What can biogas be used for?
To fuel vehicles – if biogas is compressed it can be used as a vehicle fuel.
As a replacement for natural gas – if biogas is cleaned up and upgraded to natural gas standards, it’s then known as biomethane and can be used in the same way to methane; this can embrace for cooking and heating.
Biogas: 6 fascinating details
1. Biogas is a gas of many names
Biogas is most commonly also known as biomethane. It’s also generally called marsh gas, sewer gas, compost gas and swamp gas in the US.
Biogas is a naturally occurring and renewable supply of energy, ensuing from the breakdown of organic matter. Biogas is to not be confused with ‘natural’ gas, which is a non-renewable source of power.

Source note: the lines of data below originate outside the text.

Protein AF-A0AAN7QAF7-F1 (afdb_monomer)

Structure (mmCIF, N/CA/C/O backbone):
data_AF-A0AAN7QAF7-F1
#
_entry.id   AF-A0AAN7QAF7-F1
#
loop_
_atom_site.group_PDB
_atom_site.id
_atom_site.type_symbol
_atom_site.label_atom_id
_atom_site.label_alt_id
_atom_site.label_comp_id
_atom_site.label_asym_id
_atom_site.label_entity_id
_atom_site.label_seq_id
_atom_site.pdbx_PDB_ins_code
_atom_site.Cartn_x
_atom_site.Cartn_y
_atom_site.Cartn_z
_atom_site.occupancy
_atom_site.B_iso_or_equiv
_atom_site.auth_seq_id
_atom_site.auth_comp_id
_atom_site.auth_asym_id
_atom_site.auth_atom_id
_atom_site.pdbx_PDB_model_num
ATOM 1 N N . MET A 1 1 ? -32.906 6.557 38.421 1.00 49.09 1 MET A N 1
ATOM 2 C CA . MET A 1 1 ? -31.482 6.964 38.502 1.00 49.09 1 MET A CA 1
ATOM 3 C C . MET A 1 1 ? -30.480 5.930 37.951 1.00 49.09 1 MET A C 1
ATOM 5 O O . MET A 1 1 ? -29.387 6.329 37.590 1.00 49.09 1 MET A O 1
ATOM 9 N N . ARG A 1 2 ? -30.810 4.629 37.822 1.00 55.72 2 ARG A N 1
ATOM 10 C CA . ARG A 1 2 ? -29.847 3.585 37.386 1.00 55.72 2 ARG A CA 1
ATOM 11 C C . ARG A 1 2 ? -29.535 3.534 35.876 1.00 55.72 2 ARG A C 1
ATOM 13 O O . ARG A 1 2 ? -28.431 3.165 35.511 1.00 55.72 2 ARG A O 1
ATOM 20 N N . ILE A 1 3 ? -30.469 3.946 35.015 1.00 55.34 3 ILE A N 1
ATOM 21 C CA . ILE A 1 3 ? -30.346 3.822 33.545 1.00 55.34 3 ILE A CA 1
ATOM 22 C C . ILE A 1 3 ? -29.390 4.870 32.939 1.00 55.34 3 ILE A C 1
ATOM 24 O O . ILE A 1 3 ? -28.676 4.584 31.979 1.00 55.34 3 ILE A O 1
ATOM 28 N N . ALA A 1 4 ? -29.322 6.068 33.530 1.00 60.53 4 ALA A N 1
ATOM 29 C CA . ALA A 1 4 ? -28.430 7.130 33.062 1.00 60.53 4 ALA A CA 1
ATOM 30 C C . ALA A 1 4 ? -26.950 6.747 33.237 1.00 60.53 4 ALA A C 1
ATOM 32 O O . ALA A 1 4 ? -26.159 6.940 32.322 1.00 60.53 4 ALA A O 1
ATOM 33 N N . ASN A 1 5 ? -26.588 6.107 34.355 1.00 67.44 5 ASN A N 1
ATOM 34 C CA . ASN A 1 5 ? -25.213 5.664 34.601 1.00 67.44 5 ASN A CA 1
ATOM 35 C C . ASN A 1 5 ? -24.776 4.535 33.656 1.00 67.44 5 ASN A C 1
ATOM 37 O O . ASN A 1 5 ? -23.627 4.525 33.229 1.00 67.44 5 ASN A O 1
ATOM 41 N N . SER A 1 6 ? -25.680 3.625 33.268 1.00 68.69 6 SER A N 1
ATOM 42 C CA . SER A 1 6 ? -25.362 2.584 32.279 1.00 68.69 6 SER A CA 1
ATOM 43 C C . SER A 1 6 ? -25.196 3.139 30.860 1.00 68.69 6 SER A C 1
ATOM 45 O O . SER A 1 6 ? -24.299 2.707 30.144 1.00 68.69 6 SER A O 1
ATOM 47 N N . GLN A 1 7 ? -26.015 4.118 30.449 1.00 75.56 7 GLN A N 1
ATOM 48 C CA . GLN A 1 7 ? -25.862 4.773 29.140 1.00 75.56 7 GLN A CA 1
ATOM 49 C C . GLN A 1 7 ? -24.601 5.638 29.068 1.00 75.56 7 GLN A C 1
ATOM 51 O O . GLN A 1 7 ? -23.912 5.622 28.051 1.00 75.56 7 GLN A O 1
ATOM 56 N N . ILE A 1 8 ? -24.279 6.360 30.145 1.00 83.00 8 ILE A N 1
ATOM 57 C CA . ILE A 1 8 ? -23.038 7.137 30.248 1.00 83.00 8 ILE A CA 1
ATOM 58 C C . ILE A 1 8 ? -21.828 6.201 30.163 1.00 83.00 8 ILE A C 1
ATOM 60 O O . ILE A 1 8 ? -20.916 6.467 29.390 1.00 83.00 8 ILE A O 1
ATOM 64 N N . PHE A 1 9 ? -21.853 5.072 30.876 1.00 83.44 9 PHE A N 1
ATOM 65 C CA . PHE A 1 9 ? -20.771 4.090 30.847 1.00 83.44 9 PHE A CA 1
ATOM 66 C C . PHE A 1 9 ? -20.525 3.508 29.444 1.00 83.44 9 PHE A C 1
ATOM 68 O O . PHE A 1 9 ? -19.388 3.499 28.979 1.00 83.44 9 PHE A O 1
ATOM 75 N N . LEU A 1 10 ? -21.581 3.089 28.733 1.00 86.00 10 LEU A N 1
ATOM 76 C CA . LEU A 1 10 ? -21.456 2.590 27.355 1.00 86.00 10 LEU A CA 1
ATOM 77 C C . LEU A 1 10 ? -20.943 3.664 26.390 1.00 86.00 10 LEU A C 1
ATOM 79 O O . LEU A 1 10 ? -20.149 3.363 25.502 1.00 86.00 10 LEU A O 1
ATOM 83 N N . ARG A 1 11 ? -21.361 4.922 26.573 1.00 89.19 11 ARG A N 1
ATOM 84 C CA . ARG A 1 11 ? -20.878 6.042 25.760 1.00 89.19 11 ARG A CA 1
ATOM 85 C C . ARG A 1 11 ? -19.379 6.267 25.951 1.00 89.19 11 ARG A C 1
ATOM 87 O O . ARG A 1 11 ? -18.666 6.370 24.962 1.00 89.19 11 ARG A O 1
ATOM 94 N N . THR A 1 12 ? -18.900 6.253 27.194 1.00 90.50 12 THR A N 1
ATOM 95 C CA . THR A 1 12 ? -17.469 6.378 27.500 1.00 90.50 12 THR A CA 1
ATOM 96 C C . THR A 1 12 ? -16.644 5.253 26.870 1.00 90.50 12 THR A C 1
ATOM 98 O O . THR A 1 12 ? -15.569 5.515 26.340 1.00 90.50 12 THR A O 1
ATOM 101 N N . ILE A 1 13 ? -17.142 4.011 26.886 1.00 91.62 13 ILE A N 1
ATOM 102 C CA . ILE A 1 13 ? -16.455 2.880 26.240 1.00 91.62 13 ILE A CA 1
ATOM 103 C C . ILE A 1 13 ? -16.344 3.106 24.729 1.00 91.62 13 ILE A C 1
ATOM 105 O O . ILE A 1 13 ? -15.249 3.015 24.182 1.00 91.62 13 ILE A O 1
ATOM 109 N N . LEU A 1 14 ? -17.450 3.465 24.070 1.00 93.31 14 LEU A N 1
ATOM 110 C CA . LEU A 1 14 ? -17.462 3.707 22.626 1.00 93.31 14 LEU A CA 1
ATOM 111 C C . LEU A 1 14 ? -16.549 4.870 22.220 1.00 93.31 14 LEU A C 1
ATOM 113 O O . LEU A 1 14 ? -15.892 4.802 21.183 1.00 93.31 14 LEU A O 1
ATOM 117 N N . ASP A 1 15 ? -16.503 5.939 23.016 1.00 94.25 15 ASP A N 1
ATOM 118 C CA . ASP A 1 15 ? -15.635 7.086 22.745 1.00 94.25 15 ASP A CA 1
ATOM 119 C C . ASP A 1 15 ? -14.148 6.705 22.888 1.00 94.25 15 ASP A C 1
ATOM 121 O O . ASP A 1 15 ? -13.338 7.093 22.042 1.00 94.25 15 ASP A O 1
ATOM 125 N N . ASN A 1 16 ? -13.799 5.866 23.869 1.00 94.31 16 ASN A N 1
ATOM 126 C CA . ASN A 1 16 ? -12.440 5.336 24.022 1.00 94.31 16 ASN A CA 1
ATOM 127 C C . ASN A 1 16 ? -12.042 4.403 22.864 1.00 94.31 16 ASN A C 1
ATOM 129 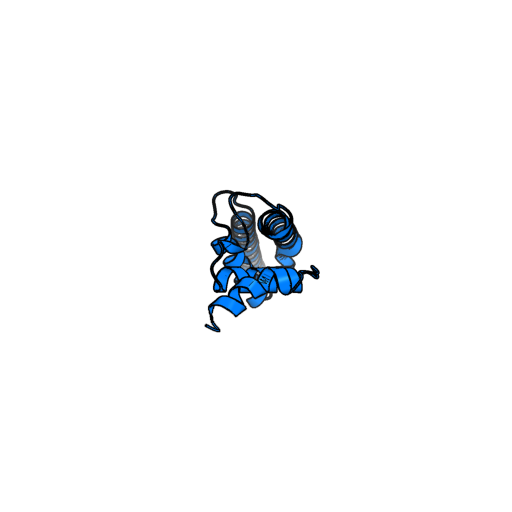O O . ASN A 1 16 ? -10.951 4.549 22.316 1.00 94.31 16 ASN A O 1
ATOM 133 N N . GLU A 1 17 ? -12.921 3.487 22.444 1.00 94.81 17 GLU A N 1
ATOM 134 C CA . GLU A 1 17 ? -12.663 2.601 21.295 1.00 94.81 17 GLU A CA 1
ATOM 135 C C . GLU A 1 17 ? -12.466 3.406 20.004 1.00 94.81 17 GLU A C 1
ATOM 137 O O . GLU A 1 17 ? -11.545 3.152 19.225 1.00 94.81 17 GLU A O 1
ATOM 142 N N . ARG A 1 18 ? -13.298 4.433 19.786 1.00 95.12 18 ARG A N 1
ATOM 143 C CA . ARG A 1 18 ? -13.155 5.345 18.644 1.00 95.12 18 ARG A CA 1
ATOM 144 C C . ARG A 1 18 ? -11.825 6.081 18.674 1.00 95.12 18 ARG A C 1
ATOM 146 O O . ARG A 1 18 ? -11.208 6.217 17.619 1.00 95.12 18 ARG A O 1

2. Biogas and biomass: similarities and variations
Biomass and biogas are both biofuels; they can be burnt to produce energy. But biomass is the solid, natural material. Biomass has been used as an energy supply since humans first discovered fire and burnt wood, plants and animal dung to create energy.
Today, many power stations run by burning a biomass of compressed wood pellets – a by-product of timber and furniture-making. By replacing fossil-fuel coal, biomass enables renewable electricity to be produced.
3. Biogas shouldn't be a new discovery
The anaerobic process of decomposition (or fermentation) of organic matter has been occurring in nature for millions of years, even before fossil fuels, and continues to occur throughout us within the natural world. Right this moment’s industrial conversion of organic waste into energy in biogas plants is simply fast-forwarding nature’s ability to recycle its helpful resources.
The first human use of biogas is assumed so far back to three,000BC in the Middle East, when the Assyrians used biogas to heat their baths.
A 17th century chemist, Jan Baptist van Helmont, discovered that flammable gases might come from decaying organic matter. Van Helmont can be accountable for bringing the word ‘gas’, from the Greek word chaos, into the science vocabulary.
The first massive anaerobic digestion plant dates back to 1859 in a leper colony in Bombay.
An creative Victorian engineer, John Webb from Birmingham, created the Sewage Lamp, which converted sewage into biogas to light avenue lamps. The only remaining Webb Sewer Lamp in London is now just off The Strand in Carting Lane – or as some wags would have it, Farting Lane.
Anaerobic digestion was used as a means to treat municipal wastewater, before chemical treatments. Within the growing world the anaerobic process is still recognised as a cheap, natural alternative to chemical substances and the reduction of dysentery bacteria.
And let’s not forget that in Mad Max Past Thunderdome the publish-apocalyptic settlement Bartertown, run by Tina Turner’s terrifying Aunty Entity, is powered by a pig-farm biogas system with biogas used to power the desert-chasing vehicles.
4. Immediately China leads the world in the usage of biogas
China has the largest number of biogas plants, with an estimated 50 million households using biogas. These are mostly in rural areas and small-scale residence and village plants.